Of all the lines in the entries below, give again exactly those starting at the line containing "ATOM 13 O O" and ending at the line containing "ATOM 61 C CA", both ends included, and no others.

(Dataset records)
BEGIN

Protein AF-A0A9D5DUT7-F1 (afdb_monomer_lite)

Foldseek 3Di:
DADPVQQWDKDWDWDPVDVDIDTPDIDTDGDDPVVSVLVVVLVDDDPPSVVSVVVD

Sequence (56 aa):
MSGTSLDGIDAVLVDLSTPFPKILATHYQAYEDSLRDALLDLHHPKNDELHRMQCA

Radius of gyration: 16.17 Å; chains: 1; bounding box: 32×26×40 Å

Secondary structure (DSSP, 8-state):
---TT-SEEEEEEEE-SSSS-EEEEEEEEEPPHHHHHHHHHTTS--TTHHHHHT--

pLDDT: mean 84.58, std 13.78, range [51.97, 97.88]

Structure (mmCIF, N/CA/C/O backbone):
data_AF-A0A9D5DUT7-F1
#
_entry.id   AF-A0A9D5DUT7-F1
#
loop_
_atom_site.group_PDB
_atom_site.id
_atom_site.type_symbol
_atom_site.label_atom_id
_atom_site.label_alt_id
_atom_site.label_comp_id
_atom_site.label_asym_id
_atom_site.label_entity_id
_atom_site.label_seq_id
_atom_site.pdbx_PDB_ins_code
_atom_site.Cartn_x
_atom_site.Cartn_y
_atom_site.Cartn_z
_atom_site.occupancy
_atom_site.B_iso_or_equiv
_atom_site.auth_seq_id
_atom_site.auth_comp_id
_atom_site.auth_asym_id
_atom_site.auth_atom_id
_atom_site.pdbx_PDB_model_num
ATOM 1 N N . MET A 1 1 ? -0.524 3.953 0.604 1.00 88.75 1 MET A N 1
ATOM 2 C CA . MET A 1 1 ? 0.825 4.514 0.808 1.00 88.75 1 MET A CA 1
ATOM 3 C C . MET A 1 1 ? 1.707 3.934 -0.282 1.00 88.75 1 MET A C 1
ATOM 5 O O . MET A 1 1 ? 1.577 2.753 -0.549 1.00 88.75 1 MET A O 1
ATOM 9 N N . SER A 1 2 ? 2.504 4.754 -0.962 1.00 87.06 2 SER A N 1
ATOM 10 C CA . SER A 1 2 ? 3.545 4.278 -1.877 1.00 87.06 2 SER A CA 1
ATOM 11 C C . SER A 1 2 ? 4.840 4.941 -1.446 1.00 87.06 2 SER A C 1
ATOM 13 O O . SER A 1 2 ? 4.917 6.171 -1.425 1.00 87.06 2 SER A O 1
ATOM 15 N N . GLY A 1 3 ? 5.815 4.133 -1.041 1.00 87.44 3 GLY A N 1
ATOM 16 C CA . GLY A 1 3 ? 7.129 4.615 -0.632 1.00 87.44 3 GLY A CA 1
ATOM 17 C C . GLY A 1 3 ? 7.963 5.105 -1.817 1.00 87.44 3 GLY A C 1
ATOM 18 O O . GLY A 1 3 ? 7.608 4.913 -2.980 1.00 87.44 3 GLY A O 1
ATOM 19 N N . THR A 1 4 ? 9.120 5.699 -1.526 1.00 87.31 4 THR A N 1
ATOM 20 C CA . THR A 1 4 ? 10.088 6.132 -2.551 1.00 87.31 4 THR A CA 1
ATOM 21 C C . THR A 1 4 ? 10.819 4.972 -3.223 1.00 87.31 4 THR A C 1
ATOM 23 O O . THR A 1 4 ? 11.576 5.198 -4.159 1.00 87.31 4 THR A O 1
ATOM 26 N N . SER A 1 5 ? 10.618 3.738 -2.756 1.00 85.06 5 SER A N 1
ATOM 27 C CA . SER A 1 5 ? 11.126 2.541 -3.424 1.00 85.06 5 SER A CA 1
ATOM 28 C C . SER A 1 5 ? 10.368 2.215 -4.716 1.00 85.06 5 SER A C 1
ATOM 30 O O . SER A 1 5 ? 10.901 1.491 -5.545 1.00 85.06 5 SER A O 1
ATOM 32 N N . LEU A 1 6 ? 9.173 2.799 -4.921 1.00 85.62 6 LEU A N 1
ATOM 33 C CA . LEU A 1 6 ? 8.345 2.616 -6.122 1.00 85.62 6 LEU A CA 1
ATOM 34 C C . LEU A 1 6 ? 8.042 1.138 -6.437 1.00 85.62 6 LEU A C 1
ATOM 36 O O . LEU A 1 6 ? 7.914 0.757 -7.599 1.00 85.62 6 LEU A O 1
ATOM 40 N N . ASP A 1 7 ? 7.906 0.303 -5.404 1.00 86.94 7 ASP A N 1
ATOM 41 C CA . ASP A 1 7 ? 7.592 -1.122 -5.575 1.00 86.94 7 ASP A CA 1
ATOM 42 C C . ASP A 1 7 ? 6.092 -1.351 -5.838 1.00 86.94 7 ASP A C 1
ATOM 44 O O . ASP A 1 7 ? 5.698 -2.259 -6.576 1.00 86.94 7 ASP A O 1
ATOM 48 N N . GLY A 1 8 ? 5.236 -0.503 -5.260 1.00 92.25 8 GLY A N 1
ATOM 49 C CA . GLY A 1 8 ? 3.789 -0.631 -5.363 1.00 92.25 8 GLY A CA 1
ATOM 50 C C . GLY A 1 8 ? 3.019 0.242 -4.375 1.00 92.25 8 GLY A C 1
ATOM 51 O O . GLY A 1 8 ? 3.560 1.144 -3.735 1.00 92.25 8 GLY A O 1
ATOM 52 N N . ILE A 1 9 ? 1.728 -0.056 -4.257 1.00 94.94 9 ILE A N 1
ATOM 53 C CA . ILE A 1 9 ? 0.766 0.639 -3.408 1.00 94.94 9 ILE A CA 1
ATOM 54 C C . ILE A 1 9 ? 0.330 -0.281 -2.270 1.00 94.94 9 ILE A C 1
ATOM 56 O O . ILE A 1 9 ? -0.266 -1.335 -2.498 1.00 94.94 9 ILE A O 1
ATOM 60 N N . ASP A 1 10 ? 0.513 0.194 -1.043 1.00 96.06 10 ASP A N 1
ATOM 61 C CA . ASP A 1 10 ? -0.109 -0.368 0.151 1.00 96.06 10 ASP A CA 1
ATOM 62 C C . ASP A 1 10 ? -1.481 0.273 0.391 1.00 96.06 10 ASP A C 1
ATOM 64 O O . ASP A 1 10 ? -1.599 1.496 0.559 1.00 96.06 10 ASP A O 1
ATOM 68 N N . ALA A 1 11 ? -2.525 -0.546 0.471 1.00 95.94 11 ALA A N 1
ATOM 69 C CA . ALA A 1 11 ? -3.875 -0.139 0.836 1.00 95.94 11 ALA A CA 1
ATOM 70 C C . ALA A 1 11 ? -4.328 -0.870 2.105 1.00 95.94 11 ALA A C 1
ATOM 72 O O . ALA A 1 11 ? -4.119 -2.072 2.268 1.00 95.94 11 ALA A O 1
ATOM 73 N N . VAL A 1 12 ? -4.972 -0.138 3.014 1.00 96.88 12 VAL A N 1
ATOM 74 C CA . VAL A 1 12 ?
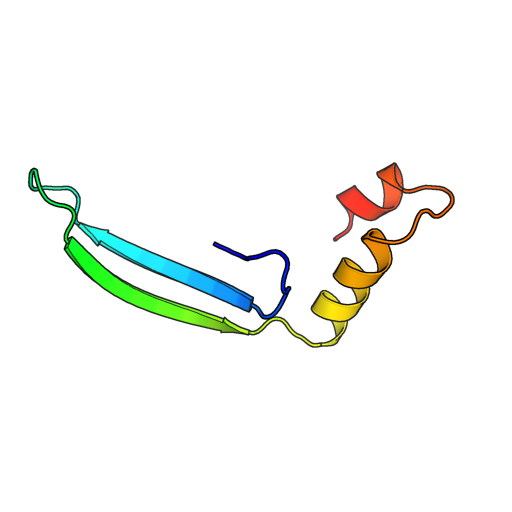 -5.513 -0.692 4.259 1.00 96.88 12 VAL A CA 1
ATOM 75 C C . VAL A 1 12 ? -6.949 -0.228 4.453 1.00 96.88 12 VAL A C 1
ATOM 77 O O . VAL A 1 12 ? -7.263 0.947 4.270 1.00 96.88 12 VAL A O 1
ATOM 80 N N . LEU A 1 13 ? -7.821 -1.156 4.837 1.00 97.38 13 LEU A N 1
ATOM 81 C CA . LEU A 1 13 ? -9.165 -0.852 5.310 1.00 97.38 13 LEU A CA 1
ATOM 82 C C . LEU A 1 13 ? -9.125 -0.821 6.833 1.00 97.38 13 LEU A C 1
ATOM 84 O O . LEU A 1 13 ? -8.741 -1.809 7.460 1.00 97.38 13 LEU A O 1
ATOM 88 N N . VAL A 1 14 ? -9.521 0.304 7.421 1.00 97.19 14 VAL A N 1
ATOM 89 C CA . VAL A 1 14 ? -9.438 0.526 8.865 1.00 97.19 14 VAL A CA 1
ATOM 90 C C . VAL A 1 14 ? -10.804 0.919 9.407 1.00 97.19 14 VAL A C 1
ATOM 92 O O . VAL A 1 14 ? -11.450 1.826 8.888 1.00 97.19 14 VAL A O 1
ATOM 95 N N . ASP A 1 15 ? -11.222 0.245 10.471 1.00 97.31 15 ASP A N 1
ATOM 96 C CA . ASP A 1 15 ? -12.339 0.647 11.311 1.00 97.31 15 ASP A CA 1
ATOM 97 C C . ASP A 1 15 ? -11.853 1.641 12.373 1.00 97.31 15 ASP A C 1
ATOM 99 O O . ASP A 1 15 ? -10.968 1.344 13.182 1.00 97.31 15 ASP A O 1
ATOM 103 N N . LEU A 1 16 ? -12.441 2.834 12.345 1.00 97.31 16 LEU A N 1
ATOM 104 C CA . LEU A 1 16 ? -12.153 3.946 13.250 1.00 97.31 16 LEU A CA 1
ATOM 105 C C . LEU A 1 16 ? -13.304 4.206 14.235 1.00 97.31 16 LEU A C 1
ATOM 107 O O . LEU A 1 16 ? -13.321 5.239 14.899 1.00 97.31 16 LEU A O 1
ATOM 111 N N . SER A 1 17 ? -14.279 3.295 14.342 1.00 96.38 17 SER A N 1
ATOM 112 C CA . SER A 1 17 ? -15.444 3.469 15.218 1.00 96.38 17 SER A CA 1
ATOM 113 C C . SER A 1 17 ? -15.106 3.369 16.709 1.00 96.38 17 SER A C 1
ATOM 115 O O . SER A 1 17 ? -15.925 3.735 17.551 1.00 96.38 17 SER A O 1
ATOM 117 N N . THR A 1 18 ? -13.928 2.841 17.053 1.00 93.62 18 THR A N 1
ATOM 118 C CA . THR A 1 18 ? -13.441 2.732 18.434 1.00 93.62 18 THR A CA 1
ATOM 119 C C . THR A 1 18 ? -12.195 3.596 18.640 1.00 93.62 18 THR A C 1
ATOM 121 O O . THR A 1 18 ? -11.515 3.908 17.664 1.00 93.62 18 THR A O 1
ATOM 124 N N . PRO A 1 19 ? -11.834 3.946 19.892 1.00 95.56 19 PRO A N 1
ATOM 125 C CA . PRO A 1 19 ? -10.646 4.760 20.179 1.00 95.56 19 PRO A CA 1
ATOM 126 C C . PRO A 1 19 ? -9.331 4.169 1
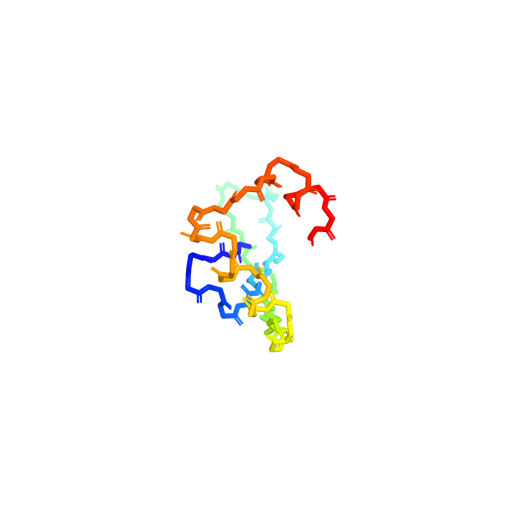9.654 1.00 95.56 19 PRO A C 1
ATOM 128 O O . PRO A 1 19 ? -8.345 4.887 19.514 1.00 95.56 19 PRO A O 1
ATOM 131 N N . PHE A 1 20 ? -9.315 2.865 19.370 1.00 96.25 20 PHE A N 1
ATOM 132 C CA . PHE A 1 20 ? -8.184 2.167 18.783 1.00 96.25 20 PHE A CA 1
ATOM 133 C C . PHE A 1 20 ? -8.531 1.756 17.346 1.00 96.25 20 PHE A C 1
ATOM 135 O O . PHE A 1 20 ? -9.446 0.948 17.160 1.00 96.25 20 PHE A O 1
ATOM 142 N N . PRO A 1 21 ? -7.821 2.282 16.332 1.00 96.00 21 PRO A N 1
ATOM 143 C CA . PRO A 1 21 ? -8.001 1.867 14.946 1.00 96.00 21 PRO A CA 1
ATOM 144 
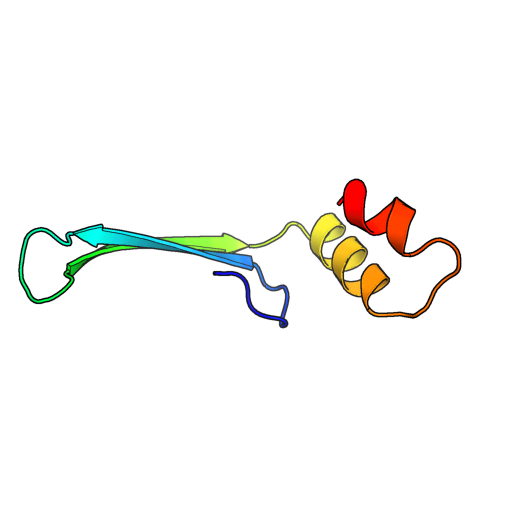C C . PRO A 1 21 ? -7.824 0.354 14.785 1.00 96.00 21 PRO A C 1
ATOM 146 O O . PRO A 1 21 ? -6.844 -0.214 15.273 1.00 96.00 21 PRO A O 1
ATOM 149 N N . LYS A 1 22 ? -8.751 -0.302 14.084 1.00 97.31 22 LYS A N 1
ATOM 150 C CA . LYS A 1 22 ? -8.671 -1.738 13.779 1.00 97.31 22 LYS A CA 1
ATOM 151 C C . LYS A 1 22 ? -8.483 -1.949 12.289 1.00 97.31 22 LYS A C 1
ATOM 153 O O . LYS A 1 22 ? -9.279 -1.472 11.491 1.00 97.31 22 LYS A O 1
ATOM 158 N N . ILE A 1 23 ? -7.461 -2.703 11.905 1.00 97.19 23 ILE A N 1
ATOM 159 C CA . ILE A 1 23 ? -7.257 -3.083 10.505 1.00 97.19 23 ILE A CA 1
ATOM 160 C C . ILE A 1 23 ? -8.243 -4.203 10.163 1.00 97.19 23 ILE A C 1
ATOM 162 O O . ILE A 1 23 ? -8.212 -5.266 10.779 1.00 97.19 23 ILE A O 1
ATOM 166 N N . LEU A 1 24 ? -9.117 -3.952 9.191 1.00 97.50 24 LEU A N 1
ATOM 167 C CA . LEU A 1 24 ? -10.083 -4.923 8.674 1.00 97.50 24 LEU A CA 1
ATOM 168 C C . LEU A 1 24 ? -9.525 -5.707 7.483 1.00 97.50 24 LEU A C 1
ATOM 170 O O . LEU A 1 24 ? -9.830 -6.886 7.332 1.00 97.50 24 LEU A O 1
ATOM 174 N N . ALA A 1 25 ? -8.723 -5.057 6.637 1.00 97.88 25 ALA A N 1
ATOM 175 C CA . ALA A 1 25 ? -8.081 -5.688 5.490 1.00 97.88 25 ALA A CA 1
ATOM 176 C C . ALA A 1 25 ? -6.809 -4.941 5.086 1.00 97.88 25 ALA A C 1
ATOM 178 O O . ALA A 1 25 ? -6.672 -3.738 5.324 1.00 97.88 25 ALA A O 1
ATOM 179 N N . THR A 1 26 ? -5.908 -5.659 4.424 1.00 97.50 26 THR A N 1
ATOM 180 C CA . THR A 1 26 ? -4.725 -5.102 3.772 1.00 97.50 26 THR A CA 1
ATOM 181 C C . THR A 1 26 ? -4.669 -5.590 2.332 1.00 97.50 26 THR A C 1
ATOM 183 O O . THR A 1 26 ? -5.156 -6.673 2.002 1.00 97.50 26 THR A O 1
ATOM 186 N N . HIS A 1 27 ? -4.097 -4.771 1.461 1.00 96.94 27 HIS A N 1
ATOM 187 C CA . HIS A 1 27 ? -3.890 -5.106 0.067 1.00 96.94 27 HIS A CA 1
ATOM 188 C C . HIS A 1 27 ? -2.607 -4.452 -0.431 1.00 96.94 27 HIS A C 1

END

Output of the task
ATOM 13 O O . SER A 1 2 ? 4.917 6.171 -1.425 1.00 87.06 2 SER A O 1
ATOM 15 N N . GLY A 1 3 ? 5.815 4.133 -1.041 1.00 87.44 3 GLY A N 1
ATOM 16 C CA . GLY A 1 3 ? 7.129 4.615 -0.632 1.00 87.44 3 GLY A CA 1
ATOM 17 C C . GLY A 1 3 ? 7.963 5.105 -1.817 1.00 87.44 3 GLY A C 1
ATOM 18 O O . GLY A 1 3 ? 7.608 4.913 -2.980 1.00 87.44 3 GLY A O 1
ATOM 19 N N . THR A 1 4 ? 9.120 5.699 -1.526 1.00 87.31 4 THR A N 1
ATOM 20 C CA . THR A 1 4 ? 10.088 6.132 -2.551 1.00 87.31 4 THR A CA 1
ATOM 21 C C . THR A 1 4 ? 10.819 4.972 -3.223 1.00 87.31 4 THR A C 1
ATOM 23 O O . THR A 1 4 ? 11.576 5.198 -4.159 1.00 87.31 4 THR A O 1
ATOM 26 N N . SER A 1 5 ? 10.618 3.738 -2.756 1.00 85.06 5 SER A N 1
ATOM 27 C CA . SER A 1 5 ? 11.126 2.541 -3.424 1.00 85.06 5 SER A CA 1
ATOM 28 C C . SER A 1 5 ? 10.368 2.215 -4.716 1.00 85.06 5 SER A C 1
ATOM 30 O O . SER A 1 5 ? 10.901 1.491 -5.545 1.00 85.06 5 SER A O 1
ATOM 32 N N . LEU A 1 6 ? 9.173 2.799 -4.921 1.00 85.62 6 LEU A N 1
ATOM 33 C CA . LEU A 1 6 ? 8.345 2.616 -6.122 1.00 85.62 6 LEU A CA 1
ATOM 34 C C . LEU A 1 6 ? 8.042 1.138 -6.437 1.00 85.62 6 LEU A C 1
ATOM 36 O O . LEU A 1 6 ? 7.914 0.757 -7.599 1.00 85.62 6 LEU A O 1
ATOM 40 N N . ASP A 1 7 ? 7.906 0.303 -5.404 1.00 86.94 7 ASP A N 1
ATOM 41 C CA . ASP A 1 7 ? 7.592 -1.122 -5.575 1.00 86.94 7 ASP A CA 1
ATOM 42 C C . ASP A 1 7 ? 6.092 -1.351 -5.838 1.00 86.94 7 ASP A C 1
ATOM 44 O O . ASP A 1 7 ? 5.698 -2.259 -6.576 1.00 86.94 7 ASP A O 1
ATOM 48 N N . GLY A 1 8 ? 5.236 -0.503 -5.260 1.00 92.25 8 GLY A N 1
ATOM 49 C CA . GLY A 1 8 ? 3.789 -0.631 -5.363 1.00 92.25 8 GLY A CA 1
ATOM 50 C C . GLY A 1 8 ? 3.019 0.242 -4.375 1.00 92.25 8 GLY A C 1
ATOM 51 O O . GLY A 1 8 ? 3.560 1.144 -3.735 1.00 92.25 8 GLY A O 1
ATOM 52 N N . ILE A 1 9 ? 1.728 -0.056 -4.257 1.00 94.94 9 ILE A N 1
ATOM 53 C CA . ILE A 1 9 ? 0.766 0.639 -3.408 1.00 94.94 9 ILE A CA 1
ATOM 54 C C . ILE A 1 9 ? 0.330 -0.281 -2.270 1.00 94.94 9 ILE A C 1
ATOM 56 O O . ILE A 1 9 ? -0.266 -1.335 -2.498 1.00 94.94 9 ILE A O 1
ATOM 60 N N . ASP A 1 10 ? 0.513 0.194 -1.043 1.00 96.06 10 ASP A N 1
ATOM 61 C CA . ASP A 1 10 ? -0.109 -0.368 0.151 1.00 96.06 10 ASP A CA 1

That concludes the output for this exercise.